Рогдай ввалился в окно, в перекате оглядывая комнату. Как вовремя! Пожилой ксендз размеренно, со знанием дела оприходует средних лет женщину. Совсем не в миссионерской позе. А как же целибат и прочее воздержание, святой отец? Интересно, есть в католичестве разделение на «белое» и «черное» духовенство? Впрочем, Всевышний отпустит грехи своему служителю. Минут через несколько как раз встретятся. А вот кричать не надо, дамочка! Шумные долго не живут. Даже аристократки и прочие ясновельможные пани.
Микула с Горяем открывают дверь. Коридор чист. Два выстрела — и чист. Четверо вниз, остальные — наверх. Зачистка полная и всеобъемлющая. Иногда надо демонстрировать жестокость. Чтобы накрепко запомнили и детей пугали. «Прыйде Рогдаю, да видриже пуцьку!»
Третий этаж… Двое на зачистку… Четвертый… Тихий шепот рации: «Есть ствол». Охрана у дверей опочивальни князя… Была… Внутрь… Здравствуй, Лешек! Что, русины в камуфляже и боевой раскраске на чертей похожи? Правильные у тебя ассоциации. Нет, смерть твоя ходит далеко отсюда! Мы унесем тебя в чистилище…
А в ворота замка врывается Первая Сотня «Детей Стрибога». Зачистка полная и всеобъемлющая…
Что-то было не так в окружающем мире. Вроде бы ничего не изменилось. Те же самые серые тучи, плотно затянувшие небосвод. Та же грязная дорога под копытами коней. Деревья, негромко переговаривающиеся шелестом листьев. Скрип телег обоза, всхрапывание лошадей. Тяжелые шаги латников, позвякивание кольчуг и приглушенная ругань, путающаяся с богохульствами. И всё же что-то было не так. Бруно каким-то шестым чувством ощущал изменения, предвещающие беду, но не мог понять причину беспокойства, и от того тревожился еще сильнее.
Засада? Во имя Господа, не несите чушь! Нужно быть полнейшим идиотом с корытом навоза на плечах, дабы готовить засаду на гвардию германского короля! И не на четырех одиноких рыцарей, а на полутысячу, идущую в боевом порядке. Авангард, аръегард, разъезды во все стороны. Два принца под охраной! Если же кто-то не дружит с головой, то в мгновение ока лишится ненужного предмета. А засада из нескольких сотен хорошо подготовленных воинов на конях, в доспехах и с оружием проходит по разряду «злых чудес».

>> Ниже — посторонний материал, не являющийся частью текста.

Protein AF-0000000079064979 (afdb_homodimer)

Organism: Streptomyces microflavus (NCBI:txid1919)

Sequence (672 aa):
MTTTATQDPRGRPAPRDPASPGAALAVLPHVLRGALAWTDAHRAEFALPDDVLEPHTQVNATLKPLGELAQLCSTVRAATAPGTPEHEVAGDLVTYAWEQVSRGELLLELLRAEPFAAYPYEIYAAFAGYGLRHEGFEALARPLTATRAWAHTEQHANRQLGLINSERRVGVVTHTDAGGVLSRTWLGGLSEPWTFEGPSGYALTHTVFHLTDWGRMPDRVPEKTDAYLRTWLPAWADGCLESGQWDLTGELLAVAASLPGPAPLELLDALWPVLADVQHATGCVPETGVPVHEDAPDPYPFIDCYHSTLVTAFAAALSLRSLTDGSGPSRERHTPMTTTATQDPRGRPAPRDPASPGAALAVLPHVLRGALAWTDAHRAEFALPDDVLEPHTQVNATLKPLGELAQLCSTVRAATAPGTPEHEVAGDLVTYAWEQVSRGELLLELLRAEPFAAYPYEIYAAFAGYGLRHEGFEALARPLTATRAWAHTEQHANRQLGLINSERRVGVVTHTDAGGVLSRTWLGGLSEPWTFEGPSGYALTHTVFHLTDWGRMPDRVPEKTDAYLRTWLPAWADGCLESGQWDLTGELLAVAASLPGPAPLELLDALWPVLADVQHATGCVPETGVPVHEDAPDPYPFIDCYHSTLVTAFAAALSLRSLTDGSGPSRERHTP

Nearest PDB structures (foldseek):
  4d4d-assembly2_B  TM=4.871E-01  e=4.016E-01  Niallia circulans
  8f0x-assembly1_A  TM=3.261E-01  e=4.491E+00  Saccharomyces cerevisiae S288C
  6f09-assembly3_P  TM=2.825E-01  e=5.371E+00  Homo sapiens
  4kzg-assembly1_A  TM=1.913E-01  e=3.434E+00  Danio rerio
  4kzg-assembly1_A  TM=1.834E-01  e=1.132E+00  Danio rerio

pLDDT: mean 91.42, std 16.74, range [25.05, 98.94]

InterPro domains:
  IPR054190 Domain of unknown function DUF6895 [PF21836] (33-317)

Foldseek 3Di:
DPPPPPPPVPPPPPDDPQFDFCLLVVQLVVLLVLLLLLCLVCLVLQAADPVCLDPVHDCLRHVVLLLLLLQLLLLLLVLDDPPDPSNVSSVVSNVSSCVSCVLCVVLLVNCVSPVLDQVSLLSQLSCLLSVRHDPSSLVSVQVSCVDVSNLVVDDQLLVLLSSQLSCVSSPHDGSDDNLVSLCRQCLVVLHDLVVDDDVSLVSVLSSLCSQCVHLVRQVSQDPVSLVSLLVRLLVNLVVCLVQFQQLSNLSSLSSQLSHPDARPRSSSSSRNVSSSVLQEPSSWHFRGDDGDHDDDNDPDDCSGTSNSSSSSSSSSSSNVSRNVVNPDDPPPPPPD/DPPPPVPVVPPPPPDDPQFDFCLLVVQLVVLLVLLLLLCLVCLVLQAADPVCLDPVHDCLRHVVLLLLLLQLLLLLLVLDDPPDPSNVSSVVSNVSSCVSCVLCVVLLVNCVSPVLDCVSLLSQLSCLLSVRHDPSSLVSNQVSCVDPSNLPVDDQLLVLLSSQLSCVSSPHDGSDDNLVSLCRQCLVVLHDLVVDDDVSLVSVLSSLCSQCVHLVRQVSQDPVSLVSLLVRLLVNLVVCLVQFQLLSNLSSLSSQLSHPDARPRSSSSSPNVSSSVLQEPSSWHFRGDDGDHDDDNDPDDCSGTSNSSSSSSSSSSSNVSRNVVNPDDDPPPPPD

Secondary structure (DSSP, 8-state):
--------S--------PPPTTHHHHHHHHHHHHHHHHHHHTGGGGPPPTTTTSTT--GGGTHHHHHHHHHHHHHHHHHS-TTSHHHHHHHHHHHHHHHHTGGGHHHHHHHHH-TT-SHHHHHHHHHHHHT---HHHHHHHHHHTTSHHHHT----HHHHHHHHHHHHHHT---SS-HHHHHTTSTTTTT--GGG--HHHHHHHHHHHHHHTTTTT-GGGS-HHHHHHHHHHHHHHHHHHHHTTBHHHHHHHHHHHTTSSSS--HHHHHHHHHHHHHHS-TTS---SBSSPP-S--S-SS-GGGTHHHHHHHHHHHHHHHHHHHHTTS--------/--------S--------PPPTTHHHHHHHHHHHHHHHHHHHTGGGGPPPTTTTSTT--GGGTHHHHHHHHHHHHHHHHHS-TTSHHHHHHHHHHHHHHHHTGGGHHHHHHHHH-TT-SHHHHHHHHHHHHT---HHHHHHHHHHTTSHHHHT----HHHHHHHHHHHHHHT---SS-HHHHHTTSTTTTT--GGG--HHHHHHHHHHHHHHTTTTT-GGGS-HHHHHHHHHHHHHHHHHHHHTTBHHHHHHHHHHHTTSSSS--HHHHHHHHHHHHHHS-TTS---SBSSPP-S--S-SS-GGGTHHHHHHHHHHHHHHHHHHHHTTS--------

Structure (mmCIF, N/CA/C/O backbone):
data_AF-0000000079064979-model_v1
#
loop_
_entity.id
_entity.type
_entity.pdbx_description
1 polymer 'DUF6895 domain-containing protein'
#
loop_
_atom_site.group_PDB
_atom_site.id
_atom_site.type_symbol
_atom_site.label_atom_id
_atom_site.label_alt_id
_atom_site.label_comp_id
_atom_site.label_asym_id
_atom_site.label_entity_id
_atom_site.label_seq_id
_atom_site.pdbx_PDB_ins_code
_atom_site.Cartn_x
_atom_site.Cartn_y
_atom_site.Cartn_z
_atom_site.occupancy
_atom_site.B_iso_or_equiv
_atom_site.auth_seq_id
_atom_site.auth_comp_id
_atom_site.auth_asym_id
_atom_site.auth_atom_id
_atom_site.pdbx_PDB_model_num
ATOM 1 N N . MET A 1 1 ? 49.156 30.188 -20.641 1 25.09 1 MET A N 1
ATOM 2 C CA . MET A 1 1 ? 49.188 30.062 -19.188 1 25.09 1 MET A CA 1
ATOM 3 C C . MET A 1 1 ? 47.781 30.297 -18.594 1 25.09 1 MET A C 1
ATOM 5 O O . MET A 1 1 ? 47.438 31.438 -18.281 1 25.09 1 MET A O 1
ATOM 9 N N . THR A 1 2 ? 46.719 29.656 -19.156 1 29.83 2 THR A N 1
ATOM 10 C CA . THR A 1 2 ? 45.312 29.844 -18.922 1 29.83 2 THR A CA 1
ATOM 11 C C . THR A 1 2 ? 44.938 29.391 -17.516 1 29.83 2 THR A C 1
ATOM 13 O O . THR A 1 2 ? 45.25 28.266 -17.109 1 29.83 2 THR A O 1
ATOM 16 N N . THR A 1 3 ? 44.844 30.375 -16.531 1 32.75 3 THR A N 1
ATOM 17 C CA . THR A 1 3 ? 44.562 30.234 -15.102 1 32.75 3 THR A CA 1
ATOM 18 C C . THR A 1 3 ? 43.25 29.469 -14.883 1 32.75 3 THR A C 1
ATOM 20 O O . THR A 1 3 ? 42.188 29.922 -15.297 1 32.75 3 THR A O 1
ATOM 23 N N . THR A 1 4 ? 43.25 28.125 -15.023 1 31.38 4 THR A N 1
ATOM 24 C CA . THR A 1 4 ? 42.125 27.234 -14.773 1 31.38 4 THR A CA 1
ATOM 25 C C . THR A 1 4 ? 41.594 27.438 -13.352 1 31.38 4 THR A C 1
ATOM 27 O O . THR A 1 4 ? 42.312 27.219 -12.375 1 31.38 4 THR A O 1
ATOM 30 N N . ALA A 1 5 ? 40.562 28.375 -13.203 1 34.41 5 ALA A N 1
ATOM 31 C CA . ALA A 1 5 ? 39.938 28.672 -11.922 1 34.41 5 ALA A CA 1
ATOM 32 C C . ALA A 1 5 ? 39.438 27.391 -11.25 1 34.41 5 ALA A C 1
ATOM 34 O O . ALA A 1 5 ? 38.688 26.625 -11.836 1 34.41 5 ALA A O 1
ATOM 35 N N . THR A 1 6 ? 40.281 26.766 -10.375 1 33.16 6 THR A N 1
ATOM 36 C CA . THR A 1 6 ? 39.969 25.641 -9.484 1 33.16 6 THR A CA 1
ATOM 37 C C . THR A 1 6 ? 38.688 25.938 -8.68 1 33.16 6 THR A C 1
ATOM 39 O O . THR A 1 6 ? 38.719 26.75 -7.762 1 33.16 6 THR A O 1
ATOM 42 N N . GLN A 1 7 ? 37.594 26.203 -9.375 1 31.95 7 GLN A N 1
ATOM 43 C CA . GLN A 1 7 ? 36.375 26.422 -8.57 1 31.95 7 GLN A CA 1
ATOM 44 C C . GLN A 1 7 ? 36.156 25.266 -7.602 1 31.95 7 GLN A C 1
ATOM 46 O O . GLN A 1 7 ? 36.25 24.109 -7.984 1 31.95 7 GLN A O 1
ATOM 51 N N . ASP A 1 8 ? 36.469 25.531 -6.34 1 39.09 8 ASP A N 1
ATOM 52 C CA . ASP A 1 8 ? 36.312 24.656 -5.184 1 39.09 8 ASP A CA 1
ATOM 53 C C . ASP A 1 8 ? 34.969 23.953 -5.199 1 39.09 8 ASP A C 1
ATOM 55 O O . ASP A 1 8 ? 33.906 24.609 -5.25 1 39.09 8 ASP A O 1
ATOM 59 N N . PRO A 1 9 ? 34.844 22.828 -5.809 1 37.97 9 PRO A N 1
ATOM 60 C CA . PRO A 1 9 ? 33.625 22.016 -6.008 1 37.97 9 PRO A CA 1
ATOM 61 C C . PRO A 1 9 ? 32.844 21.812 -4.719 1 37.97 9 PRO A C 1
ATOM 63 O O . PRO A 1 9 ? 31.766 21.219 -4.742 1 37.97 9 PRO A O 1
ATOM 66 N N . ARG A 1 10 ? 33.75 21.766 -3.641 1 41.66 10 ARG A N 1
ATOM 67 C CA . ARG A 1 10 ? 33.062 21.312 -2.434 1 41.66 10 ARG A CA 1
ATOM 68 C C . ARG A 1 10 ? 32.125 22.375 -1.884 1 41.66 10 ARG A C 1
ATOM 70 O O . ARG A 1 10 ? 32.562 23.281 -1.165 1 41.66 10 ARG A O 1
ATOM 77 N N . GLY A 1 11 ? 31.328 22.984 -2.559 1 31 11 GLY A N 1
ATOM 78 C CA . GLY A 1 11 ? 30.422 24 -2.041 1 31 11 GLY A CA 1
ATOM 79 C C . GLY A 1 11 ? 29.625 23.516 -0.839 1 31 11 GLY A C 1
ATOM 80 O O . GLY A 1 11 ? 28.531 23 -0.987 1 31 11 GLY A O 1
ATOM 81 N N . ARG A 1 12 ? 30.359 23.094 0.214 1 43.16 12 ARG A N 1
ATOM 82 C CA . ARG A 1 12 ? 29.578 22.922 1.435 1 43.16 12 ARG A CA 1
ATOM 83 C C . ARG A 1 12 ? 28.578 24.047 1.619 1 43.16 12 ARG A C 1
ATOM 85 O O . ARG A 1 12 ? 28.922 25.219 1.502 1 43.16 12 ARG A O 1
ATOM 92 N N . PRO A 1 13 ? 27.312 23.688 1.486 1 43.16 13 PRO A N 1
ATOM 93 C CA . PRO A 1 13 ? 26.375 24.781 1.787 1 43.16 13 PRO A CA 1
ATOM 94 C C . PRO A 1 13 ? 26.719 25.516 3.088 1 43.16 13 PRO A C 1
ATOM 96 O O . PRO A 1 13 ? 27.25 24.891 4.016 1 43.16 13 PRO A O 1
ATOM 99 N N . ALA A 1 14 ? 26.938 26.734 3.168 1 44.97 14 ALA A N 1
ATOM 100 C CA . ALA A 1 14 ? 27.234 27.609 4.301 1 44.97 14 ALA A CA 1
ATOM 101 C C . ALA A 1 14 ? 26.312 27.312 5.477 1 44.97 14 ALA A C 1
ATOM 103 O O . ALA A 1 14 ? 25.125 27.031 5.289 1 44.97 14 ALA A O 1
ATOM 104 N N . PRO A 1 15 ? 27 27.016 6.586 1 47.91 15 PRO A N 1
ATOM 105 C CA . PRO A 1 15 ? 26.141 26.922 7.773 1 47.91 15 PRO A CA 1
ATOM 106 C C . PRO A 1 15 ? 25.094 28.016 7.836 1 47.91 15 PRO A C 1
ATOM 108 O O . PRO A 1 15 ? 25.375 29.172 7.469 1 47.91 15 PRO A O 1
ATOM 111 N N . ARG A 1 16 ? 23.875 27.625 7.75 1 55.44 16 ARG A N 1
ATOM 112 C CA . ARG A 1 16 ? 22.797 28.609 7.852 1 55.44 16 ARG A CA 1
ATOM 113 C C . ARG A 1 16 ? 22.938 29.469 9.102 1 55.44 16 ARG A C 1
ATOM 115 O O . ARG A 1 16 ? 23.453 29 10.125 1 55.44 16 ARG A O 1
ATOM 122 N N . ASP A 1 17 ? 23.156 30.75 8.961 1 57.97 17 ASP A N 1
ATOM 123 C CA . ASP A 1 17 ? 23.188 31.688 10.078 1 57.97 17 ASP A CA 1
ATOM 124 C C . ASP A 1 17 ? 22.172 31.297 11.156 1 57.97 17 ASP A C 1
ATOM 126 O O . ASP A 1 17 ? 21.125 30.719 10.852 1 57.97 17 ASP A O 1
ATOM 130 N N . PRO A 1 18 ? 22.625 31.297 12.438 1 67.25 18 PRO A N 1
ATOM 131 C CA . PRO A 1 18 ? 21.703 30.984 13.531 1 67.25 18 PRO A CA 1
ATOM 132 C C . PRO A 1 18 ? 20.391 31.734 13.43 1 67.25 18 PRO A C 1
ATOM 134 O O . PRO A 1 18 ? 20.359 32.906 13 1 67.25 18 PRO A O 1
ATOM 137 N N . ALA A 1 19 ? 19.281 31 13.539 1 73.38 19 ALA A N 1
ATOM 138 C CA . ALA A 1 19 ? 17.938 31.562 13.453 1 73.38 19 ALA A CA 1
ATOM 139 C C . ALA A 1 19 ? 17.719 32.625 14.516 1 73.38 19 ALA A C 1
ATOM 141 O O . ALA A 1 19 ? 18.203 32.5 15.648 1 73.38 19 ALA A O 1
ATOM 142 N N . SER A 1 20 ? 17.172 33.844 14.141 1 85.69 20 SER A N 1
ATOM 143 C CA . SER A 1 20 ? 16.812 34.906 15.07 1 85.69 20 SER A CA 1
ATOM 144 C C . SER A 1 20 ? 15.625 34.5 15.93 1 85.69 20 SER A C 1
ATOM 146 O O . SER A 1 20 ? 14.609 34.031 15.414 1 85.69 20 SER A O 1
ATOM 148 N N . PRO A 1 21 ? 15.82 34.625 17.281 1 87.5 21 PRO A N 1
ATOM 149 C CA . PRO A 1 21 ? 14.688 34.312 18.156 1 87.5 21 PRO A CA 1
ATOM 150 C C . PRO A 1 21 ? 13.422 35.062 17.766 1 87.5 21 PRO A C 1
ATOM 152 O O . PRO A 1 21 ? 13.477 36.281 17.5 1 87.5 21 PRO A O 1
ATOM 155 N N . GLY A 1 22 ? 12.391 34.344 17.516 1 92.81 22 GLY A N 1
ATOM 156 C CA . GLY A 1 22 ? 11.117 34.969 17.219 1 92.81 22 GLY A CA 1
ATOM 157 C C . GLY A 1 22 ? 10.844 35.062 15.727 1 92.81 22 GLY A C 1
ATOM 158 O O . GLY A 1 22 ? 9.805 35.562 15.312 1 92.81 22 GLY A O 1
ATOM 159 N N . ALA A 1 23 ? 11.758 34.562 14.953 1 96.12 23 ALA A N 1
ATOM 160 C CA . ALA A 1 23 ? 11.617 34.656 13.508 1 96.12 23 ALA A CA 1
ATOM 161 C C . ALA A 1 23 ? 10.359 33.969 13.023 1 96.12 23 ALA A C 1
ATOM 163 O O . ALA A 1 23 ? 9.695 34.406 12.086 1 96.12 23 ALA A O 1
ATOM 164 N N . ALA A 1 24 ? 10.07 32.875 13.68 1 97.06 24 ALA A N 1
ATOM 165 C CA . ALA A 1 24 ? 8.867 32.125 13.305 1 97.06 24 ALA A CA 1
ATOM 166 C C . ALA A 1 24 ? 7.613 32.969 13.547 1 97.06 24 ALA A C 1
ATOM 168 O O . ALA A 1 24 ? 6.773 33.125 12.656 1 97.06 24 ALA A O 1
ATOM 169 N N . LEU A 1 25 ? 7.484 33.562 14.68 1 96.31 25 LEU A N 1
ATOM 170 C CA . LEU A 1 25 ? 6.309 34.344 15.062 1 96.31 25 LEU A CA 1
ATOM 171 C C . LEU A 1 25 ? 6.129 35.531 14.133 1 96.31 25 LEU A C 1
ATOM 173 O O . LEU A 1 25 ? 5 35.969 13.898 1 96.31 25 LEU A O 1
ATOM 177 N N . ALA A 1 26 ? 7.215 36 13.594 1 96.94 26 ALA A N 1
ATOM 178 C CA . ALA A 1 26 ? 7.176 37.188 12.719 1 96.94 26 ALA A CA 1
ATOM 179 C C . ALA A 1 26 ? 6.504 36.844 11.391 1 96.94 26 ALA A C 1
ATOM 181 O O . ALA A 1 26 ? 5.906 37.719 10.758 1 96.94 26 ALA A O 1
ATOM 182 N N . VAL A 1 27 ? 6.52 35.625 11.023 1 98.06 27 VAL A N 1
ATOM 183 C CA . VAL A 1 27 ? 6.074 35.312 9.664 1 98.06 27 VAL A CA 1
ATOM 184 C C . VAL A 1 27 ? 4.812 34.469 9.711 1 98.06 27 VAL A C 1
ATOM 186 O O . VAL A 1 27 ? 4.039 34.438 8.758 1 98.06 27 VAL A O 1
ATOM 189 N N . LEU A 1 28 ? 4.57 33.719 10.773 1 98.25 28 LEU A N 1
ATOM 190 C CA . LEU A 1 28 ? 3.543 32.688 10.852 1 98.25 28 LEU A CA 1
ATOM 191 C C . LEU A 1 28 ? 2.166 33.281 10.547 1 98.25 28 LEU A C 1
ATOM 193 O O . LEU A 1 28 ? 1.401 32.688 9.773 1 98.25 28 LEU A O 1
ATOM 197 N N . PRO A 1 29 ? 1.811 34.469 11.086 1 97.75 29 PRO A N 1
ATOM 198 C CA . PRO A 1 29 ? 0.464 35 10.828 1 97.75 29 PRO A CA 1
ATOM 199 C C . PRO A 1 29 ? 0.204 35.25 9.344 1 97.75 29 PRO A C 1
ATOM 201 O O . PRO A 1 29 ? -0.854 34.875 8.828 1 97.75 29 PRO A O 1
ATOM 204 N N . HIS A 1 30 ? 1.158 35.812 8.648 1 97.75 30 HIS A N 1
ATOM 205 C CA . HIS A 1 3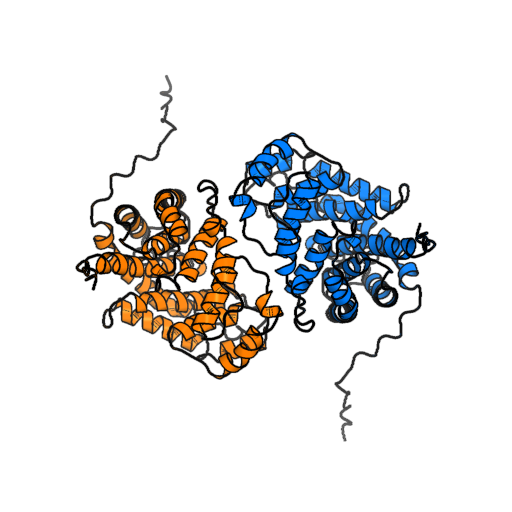0 ? 0.955 36.125 7.238 1 97.75 30 HIS A CA 1
ATOM 206 C C . HIS A 1 30 ? 0.971 34.844 6.395 1 97.75 30 HIS A C 1
ATOM 208 O O . HIS A 1 30 ? 0.229 34.719 5.414 1 97.75 30 HIS A O 1
ATOM 214 N N . VAL A 1 31 ? 1.846 33.906 6.785 1 98.75 31 VAL A N 1
ATOM 215 C CA . VAL A 1 31 ? 1.904 32.625 6.078 1 98.75 31 VAL A CA 1
ATOM 216 C C . VAL A 1 31 ? 0.555 31.906 6.176 1 98.75 31 VAL A C 1
ATOM 218 O O . VAL A 1 31 ? 0.024 31.438 5.172 1 98.75 31 VAL A O 1
ATOM 221 N N . LEU A 1 32 ? -0.022 31.844 7.383 1 98.88 32 LEU A N 1
ATOM 222 C CA . LEU A 1 32 ? -1.311 31.203 7.621 1 98.88 32 LEU A CA 1
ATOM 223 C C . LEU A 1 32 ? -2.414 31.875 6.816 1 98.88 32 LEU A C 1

Что же тогда заставляет беспокойно оглядываться? Бруно в очередной раз повертел головой, но ничего нового не обнаружил. Дорога, тучи, грязь…
— Генрих, ты ничего не чувствуешь?
— Всё как обычно, — беззаботно откликнулся брат. — Сыро, пасмурно и пахнет горелыми домами. Так и должно быть на войне.
— На какой войне, Генрих?! Откуда здесь запах гари, если все деревни целы? И почему я ничего не чувствую?
— Молодой ты еще, — ответил брат. — Мало городов сжег. А запашок есть, только слабый. Далеко горело. Но сильно.
— Горело или горит?
— Кто ж его знает? — вспылил Генрих, которому начало передаваться беспокойство брата. — В зависимости от того, где горит и что горит. Может, уже и нечему гореть…
— Здесь ничего не должно гореть, — забеспокоился Бруно.
— Ай, оставь! Это же славянские земли. Дружественные, но славянские. Здесь всегда что-нибудь горит. Кто-то кого-то ограбил, а заодно и сжег. Варвары! Не умеют по-другому!
— Можно подумать, мы ведем себя иначе?
— Конечно, иначе! — изумился Генрих. — Мы сжигаем сервов вместе с домами. Живьем. А они сначала их убивают, а с домами сжигают трупы. И детей редко режут. Варвары!
— А мы режем детей?
Бруно не «мало сжег городов». Он их вообще не жег. Не ходил еще с братьями в походы, локоть к локтю, колено к колену, конь к коню…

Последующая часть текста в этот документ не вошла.